Happy New Year! I’m late I know, that’s not unusual for me though. I celebrated with the two oldest of my threefold last night, ‘E’, #1’s boyfriend joined us and so did #2’s friend, ex, somebody. It’s complicated. We had a good time. We played radio roulette, ate finger foods, did year end ultimate positives and negatives, and danced. It was fun. We watched the countdown and then we all went to our corners of the house to sleep.
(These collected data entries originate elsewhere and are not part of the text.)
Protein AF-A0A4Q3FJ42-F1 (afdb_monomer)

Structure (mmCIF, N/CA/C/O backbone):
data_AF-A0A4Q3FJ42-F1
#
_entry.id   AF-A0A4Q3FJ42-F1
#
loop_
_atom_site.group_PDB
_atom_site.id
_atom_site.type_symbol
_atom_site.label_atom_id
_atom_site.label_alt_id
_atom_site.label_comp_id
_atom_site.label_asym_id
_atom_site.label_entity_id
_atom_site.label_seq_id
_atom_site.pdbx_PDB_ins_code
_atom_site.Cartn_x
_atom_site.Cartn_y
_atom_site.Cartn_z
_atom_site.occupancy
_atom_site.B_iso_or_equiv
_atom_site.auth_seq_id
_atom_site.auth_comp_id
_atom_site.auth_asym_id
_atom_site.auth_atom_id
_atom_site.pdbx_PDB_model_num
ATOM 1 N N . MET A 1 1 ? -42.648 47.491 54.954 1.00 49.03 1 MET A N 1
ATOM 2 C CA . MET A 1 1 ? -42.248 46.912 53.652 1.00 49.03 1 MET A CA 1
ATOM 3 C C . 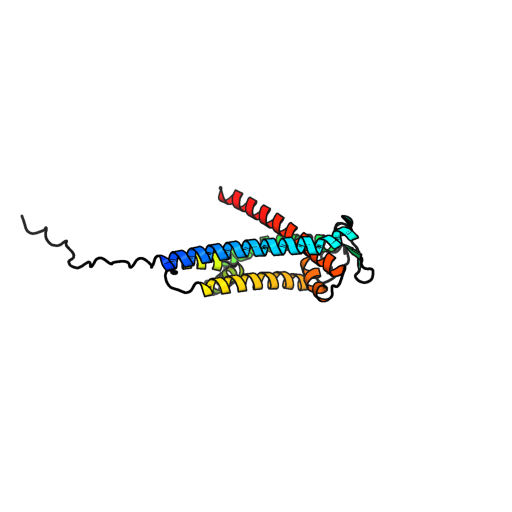MET A 1 1 ? -41.031 47.674 53.140 1.00 49.03 1 MET A C 1
ATOM 5 O O . MET A 1 1 ? -41.239 48.623 52.413 1.00 49.03 1 MET A O 1
ATOM 9 N N . THR A 1 2 ? -39.808 47.320 53.558 1.00 50.41 2 THR A N 1
ATOM 10 C CA . THR A 1 2 ? -38.523 47.827 53.000 1.00 50.41 2 THR A CA 1
ATOM 11 C C . THR A 1 2 ? -37.351 47.136 53.725 1.00 50.41 2 THR A C 1
ATOM 13 O O . THR A 1 2 ? -36.617 47.759 54.479 1.00 50.41 2 THR A O 1
ATOM 16 N N . ALA A 1 3 ? -37.212 45.812 53.592 1.00 48.91 3 ALA A N 1
ATOM 17 C CA . ALA A 1 3 ? -36.076 45.082 54.181 1.00 48.91 3 ALA A CA 1
ATOM 18 C C . ALA A 1 3 ? -35.786 43.750 53.459 1.00 48.91 3 ALA A C 1
ATOM 20 O O . ALA A 1 3 ? -35.582 42.729 54.107 1.00 48.91 3 ALA A O 1
ATOM 21 N N . ALA A 1 4 ? -35.845 43.720 52.122 1.00 52.38 4 ALA A N 1
ATOM 22 C CA . ALA A 1 4 ? -35.634 42.477 51.368 1.00 52.38 4 ALA A CA 1
ATOM 23 C C . ALA A 1 4 ? -35.009 42.681 49.973 1.00 52.38 4 ALA A C 1
ATOM 25 O O . ALA A 1 4 ? -35.361 41.964 49.041 1.00 52.38 4 ALA A O 1
ATOM 26 N N . THR A 1 5 ? -34.099 43.649 49.807 1.00 57.09 5 THR A N 1
ATOM 27 C CA . THR A 1 5 ? -33.459 43.906 48.497 1.00 57.09 5 THR A CA 1
ATOM 28 C C . THR A 1 5 ? -31.925 43.926 48.488 1.00 57.09 5 THR A C 1
ATOM 30 O O . THR A 1 5 ? -31.358 43.987 47.406 1.00 57.09 5 THR A O 1
ATOM 33 N N . ASP A 1 6 ? -31.241 43.756 49.625 1.00 49.94 6 ASP A N 1
ATOM 34 C CA . ASP A 1 6 ? -29.769 43.896 49.717 1.00 49.94 6 ASP A CA 1
ATOM 35 C C . ASP A 1 6 ? -29.010 42.582 50.003 1.00 49.94 6 ASP A C 1
ATOM 37 O O . ASP A 1 6 ? -28.062 42.555 50.783 1.00 49.94 6 ASP A O 1
ATOM 41 N N . MET A 1 7 ? -29.400 41.454 49.393 1.00 53.34 7 MET A N 1
ATOM 42 C CA . MET A 1 7 ? -28.696 40.167 49.602 1.00 53.34 7 MET A CA 1
ATOM 43 C C . MET A 1 7 ? -28.199 39.451 48.333 1.00 53.34 7 MET A C 1
ATOM 45 O O . MET A 1 7 ? -27.696 38.335 48.434 1.00 53.34 7 MET A O 1
ATOM 49 N N . THR A 1 8 ? -28.260 40.059 47.140 1.00 58.69 8 THR A N 1
ATOM 50 C CA . THR A 1 8 ? -27.829 39.389 45.888 1.00 58.69 8 THR A CA 1
ATOM 51 C C . THR A 1 8 ? -26.494 39.855 45.303 1.00 58.69 8 THR A C 1
ATOM 53 O O . THR A 1 8 ? -26.080 39.333 44.269 1.00 58.69 8 THR A O 1
ATOM 56 N N . SER A 1 9 ? -25.767 40.783 45.927 1.00 55.81 9 SER A N 1
ATOM 57 C CA . SER A 1 9 ? -24.410 41.115 45.475 1.00 55.81 9 SER A CA 1
ATOM 58 C C . SER A 1 9 ? -23.395 40.182 46.135 1.00 55.81 9 SER A C 1
ATOM 60 O O . SER A 1 9 ? -22.962 40.443 47.253 1.00 55.81 9 SER A O 1
ATOM 62 N N . ILE A 1 10 ? -23.018 39.094 45.455 1.00 60.47 10 ILE A N 1
ATOM 63 C CA . ILE A 1 10 ? -21.888 38.241 45.857 1.00 60.47 10 ILE A CA 1
ATOM 64 C C . ILE A 1 10 ? -20.625 39.125 45.885 1.00 60.47 10 ILE A C 1
ATOM 66 O O . ILE A 1 10 ? -20.164 39.538 44.815 1.00 60.47 10 ILE A O 1
ATOM 70 N N . PRO A 1 11 ? -20.045 39.448 47.056 1.00 56.78 11 PRO A N 1
ATOM 71 C CA . PRO A 1 11 ? -18.843 40.264 47.123 1.00 56.78 11 PRO A CA 1
ATOM 72 C C . PRO A 1 11 ? -17.640 39.368 46.812 1.00 56.78 11 PRO A C 1
ATOM 74 O O . PRO A 1 11 ? -17.404 38.386 47.511 1.00 56.78 11 PRO A O 1
ATOM 77 N N . GLY A 1 12 ? -16.866 39.703 45.776 1.00 61.19 12 GLY A N 1
ATOM 78 C CA . GLY A 1 12 ? -15.532 39.118 45.578 1.00 61.19 12 GLY A CA 1
ATOM 79 C C . GLY A 1 12 ? -15.312 38.245 44.341 1.00 61.19 12 GLY A C 1
ATOM 80 O O . GLY A 1 12 ? -14.353 37.478 44.323 1.00 61.19 12 GLY A O 1
ATOM 81 N N . ALA A 1 13 ? -16.114 38.368 43.280 1.00 59.38 13 ALA 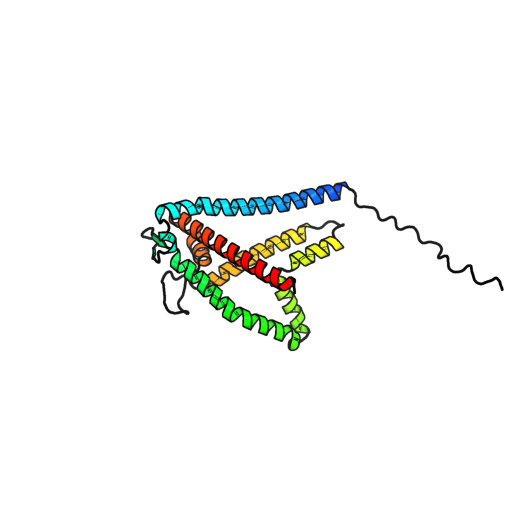A N 1
ATOM 82 C CA . ALA A 1 13 ? -15.712 37.818 41.985 1.00 59.38 13 ALA A CA 1
ATOM 83 C C . ALA A 1 13 ? -14.567 38.669 41.404 1.00 59.38 13 ALA A C 1
ATOM 85 O O . ALA A 1 13 ? -14.797 39.640 40.683 1.00 59.38 13 ALA A O 1
ATOM 86 N N . THR A 1 14 ? -13.320 38.336 41.746 1.00 64.94 14 THR A N 1
ATOM 87 C CA . THR A 1 14 ? -12.151 38.894 41.062 1.00 64.94 14 THR A CA 1
ATOM 88 C C . THR A 1 14 ? -12.277 38.576 39.569 1.00 64.94 14 THR A C 1
ATOM 90 O O . THR A 1 14 ? -12.491 37.414 39.207 1.00 64.94 14 THR A O 1
ATOM 93 N N . PRO A 1 15 ? -12.199 39.577 38.672 1.00 62.41 15 PRO A N 1
ATOM 94 C CA . PRO A 1 15 ? -12.283 39.318 37.245 1.00 62.41 15 PRO A CA 1
ATOM 95 C C . PRO A 1 15 ? -11.125 38.395 36.871 1.00 62.41 15 PRO A C 1
ATOM 97 O O . PRO A 1 15 ? -9.955 38.735 37.043 1.00 62.41 15 PRO A O 1
ATOM 100 N N . ILE A 1 16 ? -11.456 37.193 36.402 1.00 64.25 16 ILE A N 1
ATOM 101 C CA . ILE A 1 16 ? -10.473 36.200 35.980 1.00 64.25 16 ILE A CA 1
ATOM 102 C C . ILE A 1 16 ? -9.833 36.737 34.697 1.00 64.25 16 ILE A C 1
ATOM 104 O O . ILE A 1 16 ? -10.343 36.524 33.596 1.00 64.25 16 ILE A O 1
ATOM 108 N N . VAL A 1 17 ? -8.733 37.482 34.827 1.00 61.78 17 VAL A N 1
ATOM 109 C CA . VAL A 1 17 ? -7.952 37.971 33.686 1.00 61.78 17 VAL A CA 1
ATOM 110 C C . VAL A 1 17 ? -7.310 36.755 33.021 1.00 61.78 17 VAL A C 1
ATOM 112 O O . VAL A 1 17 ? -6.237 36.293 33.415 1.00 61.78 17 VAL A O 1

This morning, noon rather, I awoke and expected some sort of relief that the year before was complete. I expected to be full of inspiration and energy. I wasn’t. I was annoyed. I laid thinking of all I had to be grateful for and still I was irritated. I did my normal go outside and wake up in the peace and quiet. Think positive thoughts and wipe the funk out of my eyes. Manifest a great day. No avail.

I checked Facebook and saw the post that I had made a few days ago was getting lots of reactions and shares. Even that didn’t help my growing irritability, the headache I was developing, the tension in my shoulders and neck, or my anxiety. I couldn’t find the root cause. Why was I so edgy?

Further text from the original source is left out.